Eis o mal necessário, mal-entendido que nos faz construir identificações que orientam nossas vidas. Submetemo-nos ao Outro na crença de que algum significante possa definir nosso ser, nos salvar daquilo que pulsa em nossos corpos e pensamentos sem cessar e apesar de nós mesmos.
Corremos o risco de atribuir ao Significante Mestre (S1) o poder ontológico que cegaria o sujeito em sua responsabilidade. Dizer “eu sou...”, seja lá o que for, é crer na identidade em si e negligenciar o real inapreensível pelo simbólico. Este significante, porém, carece dos efeitos de significação e submete-se ao S2 para que se faça laço, para que se faça uso de certa identificação social. O S1 é quem tem o poder. Ele fixa tanto a não identidade do sujeito consigo mesmo quanto suas identificações sociais. A debilidade embasada na fé ontológica negligencia a falta-a-ser que manteria a função de causar o sujeito em sua responsabilidade de sustentar o singular daquilo que o faz ex-sistir por seu sintoma.
No contexto político, por exemplo, tem sido cada vez mais difícil para a população brasileira contar com os recursos simbólicos face ao mal-estar e a diferença radical. Boa parte dos cidadãos têm suportado cada vez menos a diferença que encontram através de suas relações. É o que tem demonstrado a realidade clínica e social do meu cotidiano pelas apaixonadas manifestações violentas e reivindicações salvacionistas.
Submeter-se ao Outro da linguagem implica em se haver com o furo em torno do qual ela gira, com o impossível da identidade em si. O que constitui o sujeito na dialética entre alienação e separação, isolando o que lhe causa desejo e o inscreve com sua diferença nas relações. Isto é distinto de viver tal submissão pela vertente ontológica do poder, esta que se propaga em nossos dias, travestida pelo discurso técno-científico-religioso ou pelo enunciado do bem. É assim que as entidades pretendem assumir cargos públicos de poder, não por acaso, em tempos de descredibilidade da versão tradicional do Nome-do-Pai.
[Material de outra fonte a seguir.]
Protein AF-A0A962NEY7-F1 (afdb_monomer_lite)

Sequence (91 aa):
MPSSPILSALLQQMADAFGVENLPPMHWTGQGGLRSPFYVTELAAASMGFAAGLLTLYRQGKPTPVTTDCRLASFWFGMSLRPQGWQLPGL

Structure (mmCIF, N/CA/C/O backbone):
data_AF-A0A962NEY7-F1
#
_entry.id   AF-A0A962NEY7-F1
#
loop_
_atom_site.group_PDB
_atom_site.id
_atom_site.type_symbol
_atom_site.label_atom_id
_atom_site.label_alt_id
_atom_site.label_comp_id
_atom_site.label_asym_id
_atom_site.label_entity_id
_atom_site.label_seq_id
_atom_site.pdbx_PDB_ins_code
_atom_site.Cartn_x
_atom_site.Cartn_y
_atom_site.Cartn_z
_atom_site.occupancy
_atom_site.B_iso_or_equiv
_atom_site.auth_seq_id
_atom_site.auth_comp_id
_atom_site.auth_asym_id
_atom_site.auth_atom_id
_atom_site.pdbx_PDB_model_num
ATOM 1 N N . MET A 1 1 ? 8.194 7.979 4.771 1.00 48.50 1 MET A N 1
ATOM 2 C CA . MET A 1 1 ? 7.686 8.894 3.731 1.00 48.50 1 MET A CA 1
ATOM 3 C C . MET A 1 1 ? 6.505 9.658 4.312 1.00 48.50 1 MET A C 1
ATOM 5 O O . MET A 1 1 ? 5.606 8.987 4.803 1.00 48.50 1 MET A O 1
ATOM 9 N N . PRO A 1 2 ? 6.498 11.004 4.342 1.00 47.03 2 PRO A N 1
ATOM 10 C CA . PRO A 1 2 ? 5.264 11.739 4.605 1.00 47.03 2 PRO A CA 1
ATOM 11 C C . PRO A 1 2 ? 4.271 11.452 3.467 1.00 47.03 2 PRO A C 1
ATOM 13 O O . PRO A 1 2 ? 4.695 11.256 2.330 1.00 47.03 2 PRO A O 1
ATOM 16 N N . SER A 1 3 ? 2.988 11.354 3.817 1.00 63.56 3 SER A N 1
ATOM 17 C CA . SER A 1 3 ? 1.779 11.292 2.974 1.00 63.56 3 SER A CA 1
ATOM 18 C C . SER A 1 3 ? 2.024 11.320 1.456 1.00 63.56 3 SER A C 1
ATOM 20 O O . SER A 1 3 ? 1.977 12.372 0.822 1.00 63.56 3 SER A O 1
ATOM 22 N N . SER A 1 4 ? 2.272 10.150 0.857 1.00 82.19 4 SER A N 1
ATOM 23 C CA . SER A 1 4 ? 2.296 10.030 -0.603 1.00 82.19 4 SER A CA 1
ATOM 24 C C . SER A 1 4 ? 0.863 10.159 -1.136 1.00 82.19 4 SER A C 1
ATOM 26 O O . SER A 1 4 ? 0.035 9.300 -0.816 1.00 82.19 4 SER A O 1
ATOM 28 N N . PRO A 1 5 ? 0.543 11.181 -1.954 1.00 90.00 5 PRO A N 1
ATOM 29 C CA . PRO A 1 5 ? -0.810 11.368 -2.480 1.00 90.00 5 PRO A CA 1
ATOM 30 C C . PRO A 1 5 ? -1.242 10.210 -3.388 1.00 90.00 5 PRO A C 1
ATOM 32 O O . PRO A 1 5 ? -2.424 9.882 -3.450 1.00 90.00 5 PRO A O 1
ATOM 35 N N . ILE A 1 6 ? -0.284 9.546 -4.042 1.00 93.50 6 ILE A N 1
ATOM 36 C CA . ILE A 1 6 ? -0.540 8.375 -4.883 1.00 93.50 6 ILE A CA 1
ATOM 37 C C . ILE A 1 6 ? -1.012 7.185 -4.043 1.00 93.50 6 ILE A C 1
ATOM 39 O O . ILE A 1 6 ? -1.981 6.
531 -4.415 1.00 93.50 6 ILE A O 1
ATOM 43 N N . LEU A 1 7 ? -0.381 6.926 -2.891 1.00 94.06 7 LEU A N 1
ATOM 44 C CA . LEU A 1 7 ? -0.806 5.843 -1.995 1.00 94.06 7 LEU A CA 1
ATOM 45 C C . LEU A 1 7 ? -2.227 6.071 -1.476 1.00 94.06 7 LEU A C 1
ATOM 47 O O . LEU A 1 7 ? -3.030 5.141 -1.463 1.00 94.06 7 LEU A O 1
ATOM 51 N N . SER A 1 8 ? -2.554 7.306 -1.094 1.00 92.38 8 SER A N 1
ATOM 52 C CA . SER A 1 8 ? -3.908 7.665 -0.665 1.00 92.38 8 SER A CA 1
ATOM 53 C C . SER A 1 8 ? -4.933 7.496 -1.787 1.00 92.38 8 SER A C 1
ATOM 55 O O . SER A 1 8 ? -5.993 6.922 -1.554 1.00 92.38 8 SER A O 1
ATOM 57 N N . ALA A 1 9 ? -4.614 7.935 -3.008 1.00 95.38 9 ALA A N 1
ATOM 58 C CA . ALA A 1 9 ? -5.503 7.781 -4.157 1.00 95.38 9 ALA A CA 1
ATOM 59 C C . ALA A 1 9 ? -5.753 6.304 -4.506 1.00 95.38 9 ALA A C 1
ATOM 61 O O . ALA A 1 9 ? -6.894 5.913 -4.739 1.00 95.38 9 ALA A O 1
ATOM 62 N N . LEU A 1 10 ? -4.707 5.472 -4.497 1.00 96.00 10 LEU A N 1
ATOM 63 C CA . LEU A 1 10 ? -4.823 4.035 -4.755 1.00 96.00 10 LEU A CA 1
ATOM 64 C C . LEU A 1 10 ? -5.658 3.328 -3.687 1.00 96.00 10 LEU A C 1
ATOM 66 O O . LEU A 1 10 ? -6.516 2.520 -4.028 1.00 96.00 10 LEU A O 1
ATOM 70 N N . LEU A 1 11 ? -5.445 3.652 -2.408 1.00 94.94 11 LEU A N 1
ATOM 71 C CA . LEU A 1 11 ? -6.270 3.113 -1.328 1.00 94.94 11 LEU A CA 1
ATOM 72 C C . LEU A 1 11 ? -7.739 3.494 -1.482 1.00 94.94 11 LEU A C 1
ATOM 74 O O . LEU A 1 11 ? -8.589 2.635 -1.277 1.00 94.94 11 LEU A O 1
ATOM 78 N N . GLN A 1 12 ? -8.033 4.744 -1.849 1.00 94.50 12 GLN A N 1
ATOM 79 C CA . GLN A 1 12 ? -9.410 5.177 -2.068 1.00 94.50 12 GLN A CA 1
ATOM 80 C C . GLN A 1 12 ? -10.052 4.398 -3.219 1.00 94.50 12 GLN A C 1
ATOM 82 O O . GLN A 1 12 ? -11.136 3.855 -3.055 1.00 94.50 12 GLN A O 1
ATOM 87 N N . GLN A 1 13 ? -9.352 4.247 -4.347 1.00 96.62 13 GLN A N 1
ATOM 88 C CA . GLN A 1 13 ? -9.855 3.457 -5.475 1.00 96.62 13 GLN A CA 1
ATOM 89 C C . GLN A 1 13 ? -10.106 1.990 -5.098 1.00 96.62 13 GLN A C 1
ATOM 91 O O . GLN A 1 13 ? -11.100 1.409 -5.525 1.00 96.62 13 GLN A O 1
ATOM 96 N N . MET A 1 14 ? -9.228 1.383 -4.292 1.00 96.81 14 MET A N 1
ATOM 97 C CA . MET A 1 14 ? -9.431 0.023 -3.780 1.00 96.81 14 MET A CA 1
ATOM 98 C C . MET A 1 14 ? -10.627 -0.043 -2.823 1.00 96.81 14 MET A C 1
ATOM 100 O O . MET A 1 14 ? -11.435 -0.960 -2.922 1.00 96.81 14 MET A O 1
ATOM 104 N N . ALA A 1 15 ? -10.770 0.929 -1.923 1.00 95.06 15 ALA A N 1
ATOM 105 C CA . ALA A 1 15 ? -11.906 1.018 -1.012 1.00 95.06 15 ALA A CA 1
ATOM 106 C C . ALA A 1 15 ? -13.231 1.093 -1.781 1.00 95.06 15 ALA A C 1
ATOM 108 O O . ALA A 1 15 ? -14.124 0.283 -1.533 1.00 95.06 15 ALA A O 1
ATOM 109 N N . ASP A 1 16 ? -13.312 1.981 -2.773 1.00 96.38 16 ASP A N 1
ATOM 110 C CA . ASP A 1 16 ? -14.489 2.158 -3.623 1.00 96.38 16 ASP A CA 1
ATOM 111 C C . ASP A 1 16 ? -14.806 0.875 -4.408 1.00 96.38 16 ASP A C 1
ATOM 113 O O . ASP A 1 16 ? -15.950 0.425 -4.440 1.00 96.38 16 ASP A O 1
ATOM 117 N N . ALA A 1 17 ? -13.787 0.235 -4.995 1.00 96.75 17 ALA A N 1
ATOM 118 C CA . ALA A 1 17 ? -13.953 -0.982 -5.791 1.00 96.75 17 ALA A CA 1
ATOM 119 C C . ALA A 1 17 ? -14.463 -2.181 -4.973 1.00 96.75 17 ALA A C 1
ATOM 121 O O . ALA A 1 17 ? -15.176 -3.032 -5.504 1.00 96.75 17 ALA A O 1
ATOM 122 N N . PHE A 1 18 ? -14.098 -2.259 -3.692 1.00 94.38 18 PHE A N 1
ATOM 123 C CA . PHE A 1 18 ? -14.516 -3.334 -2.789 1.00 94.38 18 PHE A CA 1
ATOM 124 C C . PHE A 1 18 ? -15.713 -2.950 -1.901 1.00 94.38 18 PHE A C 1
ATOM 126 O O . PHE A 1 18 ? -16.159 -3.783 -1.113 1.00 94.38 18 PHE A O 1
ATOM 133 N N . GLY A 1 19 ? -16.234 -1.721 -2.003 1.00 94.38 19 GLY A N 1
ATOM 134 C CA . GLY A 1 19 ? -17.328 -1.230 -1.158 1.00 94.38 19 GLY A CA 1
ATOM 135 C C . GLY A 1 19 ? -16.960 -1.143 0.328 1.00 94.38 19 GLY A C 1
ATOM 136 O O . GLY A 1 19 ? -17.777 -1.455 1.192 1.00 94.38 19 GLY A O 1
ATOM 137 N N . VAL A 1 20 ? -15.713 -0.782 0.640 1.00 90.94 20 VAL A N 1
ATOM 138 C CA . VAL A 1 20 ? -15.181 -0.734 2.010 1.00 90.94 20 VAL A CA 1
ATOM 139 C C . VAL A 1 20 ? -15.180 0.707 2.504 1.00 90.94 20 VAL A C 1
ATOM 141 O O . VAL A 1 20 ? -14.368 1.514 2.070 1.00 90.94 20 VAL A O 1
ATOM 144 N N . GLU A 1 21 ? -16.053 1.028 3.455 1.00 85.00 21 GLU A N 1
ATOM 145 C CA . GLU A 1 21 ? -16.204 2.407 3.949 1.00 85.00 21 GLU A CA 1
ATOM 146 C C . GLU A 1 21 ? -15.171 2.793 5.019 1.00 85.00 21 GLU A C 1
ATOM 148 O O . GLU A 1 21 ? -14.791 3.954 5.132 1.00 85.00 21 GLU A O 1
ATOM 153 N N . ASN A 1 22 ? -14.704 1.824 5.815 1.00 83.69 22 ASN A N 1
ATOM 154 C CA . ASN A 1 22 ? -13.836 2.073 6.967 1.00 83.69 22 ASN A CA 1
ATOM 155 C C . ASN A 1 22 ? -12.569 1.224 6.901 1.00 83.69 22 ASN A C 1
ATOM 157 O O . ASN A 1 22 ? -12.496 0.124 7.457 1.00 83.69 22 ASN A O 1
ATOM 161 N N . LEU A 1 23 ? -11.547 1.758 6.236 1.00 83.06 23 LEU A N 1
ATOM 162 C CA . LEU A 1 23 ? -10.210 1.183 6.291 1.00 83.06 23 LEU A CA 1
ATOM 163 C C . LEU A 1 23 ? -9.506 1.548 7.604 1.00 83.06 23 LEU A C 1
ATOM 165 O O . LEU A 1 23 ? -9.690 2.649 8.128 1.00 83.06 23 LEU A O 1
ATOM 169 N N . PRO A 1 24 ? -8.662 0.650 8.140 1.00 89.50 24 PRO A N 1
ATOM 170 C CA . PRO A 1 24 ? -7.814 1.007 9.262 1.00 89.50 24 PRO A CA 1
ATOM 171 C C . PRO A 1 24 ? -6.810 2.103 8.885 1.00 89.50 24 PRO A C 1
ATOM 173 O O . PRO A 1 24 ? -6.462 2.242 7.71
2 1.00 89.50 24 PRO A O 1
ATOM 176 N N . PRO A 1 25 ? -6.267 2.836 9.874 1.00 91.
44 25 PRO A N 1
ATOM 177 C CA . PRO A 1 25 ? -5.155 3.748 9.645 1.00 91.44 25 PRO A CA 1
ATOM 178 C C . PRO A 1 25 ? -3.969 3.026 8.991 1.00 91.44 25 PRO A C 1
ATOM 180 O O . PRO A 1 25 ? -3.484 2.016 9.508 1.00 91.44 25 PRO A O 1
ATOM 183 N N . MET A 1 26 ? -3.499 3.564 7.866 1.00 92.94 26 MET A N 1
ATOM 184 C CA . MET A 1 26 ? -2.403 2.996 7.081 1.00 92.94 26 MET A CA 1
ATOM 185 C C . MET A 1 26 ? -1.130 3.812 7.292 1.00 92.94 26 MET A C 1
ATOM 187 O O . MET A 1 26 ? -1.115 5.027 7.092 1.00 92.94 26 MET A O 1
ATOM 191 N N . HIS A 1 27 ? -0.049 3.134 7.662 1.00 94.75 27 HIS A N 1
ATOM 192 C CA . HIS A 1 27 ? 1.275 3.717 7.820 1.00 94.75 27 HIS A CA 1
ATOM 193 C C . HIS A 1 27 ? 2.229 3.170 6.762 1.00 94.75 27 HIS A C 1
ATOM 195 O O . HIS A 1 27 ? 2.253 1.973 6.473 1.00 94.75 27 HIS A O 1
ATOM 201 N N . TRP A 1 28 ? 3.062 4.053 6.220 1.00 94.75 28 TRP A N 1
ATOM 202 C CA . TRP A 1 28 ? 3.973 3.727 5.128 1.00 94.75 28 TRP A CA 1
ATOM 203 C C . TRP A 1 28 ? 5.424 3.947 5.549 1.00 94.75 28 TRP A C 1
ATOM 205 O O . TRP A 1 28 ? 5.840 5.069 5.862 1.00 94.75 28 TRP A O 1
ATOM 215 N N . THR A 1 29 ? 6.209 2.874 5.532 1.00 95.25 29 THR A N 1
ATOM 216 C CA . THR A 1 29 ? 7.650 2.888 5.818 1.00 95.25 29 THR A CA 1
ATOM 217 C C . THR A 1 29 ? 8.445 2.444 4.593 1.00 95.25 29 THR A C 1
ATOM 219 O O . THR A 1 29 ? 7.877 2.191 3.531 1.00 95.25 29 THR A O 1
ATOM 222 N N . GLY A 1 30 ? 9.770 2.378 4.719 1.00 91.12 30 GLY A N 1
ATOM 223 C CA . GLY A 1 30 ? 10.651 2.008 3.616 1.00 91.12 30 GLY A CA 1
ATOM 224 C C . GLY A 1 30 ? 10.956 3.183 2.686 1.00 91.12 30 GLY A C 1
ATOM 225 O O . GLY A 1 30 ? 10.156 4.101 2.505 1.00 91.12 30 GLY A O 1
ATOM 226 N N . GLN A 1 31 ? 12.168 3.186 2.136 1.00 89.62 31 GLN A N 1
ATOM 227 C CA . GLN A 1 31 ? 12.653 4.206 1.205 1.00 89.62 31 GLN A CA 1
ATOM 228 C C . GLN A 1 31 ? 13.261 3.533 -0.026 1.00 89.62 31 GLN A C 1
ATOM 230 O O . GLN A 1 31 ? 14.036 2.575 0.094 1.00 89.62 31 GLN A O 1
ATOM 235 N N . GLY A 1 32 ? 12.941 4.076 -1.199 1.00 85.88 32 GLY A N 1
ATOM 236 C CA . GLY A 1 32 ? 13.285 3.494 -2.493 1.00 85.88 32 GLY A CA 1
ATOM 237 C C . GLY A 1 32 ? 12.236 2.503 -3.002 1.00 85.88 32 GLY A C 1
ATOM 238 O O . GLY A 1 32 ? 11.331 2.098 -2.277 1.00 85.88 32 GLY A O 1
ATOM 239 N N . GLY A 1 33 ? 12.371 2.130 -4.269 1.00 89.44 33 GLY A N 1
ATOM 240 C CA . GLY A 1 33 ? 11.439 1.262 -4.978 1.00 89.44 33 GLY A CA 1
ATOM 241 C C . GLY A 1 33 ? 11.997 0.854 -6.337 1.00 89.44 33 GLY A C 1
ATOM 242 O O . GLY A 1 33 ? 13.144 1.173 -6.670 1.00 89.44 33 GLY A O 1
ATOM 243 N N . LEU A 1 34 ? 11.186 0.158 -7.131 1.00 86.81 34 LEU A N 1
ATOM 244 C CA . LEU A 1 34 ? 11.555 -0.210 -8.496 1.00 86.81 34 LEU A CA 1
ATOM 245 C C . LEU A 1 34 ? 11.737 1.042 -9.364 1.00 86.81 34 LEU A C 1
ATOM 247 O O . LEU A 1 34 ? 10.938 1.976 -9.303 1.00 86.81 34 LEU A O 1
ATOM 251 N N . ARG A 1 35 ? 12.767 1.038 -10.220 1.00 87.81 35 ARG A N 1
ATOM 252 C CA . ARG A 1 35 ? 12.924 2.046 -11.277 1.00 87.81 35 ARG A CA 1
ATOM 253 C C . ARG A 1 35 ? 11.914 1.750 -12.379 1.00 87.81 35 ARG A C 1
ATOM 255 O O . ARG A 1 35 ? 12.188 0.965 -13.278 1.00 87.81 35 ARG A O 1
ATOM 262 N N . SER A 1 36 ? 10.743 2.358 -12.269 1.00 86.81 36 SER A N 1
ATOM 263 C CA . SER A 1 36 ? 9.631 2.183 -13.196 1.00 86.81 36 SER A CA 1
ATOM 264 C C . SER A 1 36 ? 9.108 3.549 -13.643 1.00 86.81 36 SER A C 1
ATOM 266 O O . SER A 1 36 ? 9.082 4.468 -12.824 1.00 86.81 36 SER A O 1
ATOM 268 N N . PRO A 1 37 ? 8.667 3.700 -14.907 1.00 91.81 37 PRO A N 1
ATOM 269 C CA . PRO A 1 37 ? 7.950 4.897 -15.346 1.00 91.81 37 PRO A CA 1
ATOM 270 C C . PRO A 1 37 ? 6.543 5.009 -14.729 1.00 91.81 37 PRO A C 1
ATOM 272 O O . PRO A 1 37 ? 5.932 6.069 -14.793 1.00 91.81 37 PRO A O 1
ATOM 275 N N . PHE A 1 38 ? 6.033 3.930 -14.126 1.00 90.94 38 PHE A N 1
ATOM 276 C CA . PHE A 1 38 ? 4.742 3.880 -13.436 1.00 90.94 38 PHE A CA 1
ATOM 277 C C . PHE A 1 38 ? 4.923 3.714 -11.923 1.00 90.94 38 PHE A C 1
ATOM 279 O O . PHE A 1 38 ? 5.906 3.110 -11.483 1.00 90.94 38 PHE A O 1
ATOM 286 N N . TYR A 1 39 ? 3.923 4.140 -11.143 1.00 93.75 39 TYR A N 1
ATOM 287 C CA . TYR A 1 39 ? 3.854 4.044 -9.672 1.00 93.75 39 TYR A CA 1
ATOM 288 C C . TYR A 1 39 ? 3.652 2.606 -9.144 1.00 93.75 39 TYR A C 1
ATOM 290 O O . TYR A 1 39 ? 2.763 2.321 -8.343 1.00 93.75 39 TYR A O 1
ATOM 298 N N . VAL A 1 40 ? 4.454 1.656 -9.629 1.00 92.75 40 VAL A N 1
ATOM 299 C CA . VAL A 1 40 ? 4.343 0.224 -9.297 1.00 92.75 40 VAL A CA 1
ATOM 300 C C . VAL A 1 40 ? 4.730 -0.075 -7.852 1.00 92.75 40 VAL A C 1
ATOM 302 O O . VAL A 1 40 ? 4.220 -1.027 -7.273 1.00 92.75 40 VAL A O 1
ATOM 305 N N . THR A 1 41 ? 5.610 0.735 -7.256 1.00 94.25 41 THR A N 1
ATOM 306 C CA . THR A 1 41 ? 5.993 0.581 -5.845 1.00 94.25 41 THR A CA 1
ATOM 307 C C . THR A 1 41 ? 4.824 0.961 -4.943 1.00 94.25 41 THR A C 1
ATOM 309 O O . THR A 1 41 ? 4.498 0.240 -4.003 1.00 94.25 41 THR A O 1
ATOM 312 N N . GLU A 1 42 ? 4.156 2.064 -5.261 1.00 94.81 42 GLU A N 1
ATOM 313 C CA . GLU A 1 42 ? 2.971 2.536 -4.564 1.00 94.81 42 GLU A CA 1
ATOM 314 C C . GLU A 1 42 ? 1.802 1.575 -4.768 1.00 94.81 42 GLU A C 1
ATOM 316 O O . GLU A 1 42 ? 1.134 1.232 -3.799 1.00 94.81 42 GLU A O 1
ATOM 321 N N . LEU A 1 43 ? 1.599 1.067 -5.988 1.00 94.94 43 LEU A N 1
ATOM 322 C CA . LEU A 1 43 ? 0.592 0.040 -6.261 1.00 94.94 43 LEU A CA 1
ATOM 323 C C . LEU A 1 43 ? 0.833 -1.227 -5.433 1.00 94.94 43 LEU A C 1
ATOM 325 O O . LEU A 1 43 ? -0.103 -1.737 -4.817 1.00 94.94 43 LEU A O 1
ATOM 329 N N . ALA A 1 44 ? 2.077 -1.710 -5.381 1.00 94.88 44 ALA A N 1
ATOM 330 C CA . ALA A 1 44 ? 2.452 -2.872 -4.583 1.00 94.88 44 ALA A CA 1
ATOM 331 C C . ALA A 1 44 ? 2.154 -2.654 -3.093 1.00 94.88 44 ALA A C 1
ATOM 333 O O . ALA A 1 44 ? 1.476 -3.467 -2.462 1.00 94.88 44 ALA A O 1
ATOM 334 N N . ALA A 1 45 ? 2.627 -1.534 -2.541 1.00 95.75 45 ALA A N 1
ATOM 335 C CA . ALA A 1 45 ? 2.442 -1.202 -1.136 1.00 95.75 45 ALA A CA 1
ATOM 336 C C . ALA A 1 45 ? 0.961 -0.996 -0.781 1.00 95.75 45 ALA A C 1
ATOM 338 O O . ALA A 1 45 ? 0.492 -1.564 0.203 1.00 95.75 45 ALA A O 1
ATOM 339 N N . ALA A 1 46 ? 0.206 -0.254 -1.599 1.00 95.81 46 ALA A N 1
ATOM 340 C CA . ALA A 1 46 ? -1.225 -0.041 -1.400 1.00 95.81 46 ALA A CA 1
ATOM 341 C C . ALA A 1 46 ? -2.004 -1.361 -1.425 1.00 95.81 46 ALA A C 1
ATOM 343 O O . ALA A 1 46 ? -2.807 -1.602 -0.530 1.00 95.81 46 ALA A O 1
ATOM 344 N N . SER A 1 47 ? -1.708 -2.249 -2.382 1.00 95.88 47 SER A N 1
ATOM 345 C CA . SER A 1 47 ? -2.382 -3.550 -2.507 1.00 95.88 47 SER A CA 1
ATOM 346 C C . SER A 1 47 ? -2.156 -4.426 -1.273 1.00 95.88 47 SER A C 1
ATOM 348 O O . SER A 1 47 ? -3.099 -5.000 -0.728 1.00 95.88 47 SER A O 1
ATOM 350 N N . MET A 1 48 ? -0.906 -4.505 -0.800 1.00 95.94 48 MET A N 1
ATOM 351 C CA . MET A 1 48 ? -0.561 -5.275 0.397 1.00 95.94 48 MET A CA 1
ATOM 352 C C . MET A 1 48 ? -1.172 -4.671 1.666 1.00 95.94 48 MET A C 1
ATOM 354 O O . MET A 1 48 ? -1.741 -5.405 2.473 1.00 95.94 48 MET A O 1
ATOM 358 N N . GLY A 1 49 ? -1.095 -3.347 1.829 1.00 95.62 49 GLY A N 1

Lacan já nos advertia disto prevendo o racismo como um grave problema com o qual a psicanálise teria de se haver. “A bondade não poderia curar o mal que ela mesma engendra... A mais aberrante educação não teve outro motivo que o bem do sujeito”, disse Freud. (FREUD, 1915).
TEMPO DE POCAFÉ
Não é pela oposição ateísta ou revolucionária que a psicanálise trata este problema, pois a crença tem valor fundamental na constituição subjetiva e na manutenção dos laços sociais. Propor a desidentificação pela bandeira do “be yourself”, por exemplo, seria recair, pelo avesso, na ontologia do poder, assim como qualquer discurso revolucionário tende a dizer o mesmo pelo seu oposto. Não podemos negligenciar as consequências nefastas dos efeitos imaginários da identificação. É preciso operar pelo simbólico para que o sujeito retifique sua relação com o real, presente em seu sintoma, e com o que dele se constitui, de forma transindividual, manifesto como subjetividade de uma época.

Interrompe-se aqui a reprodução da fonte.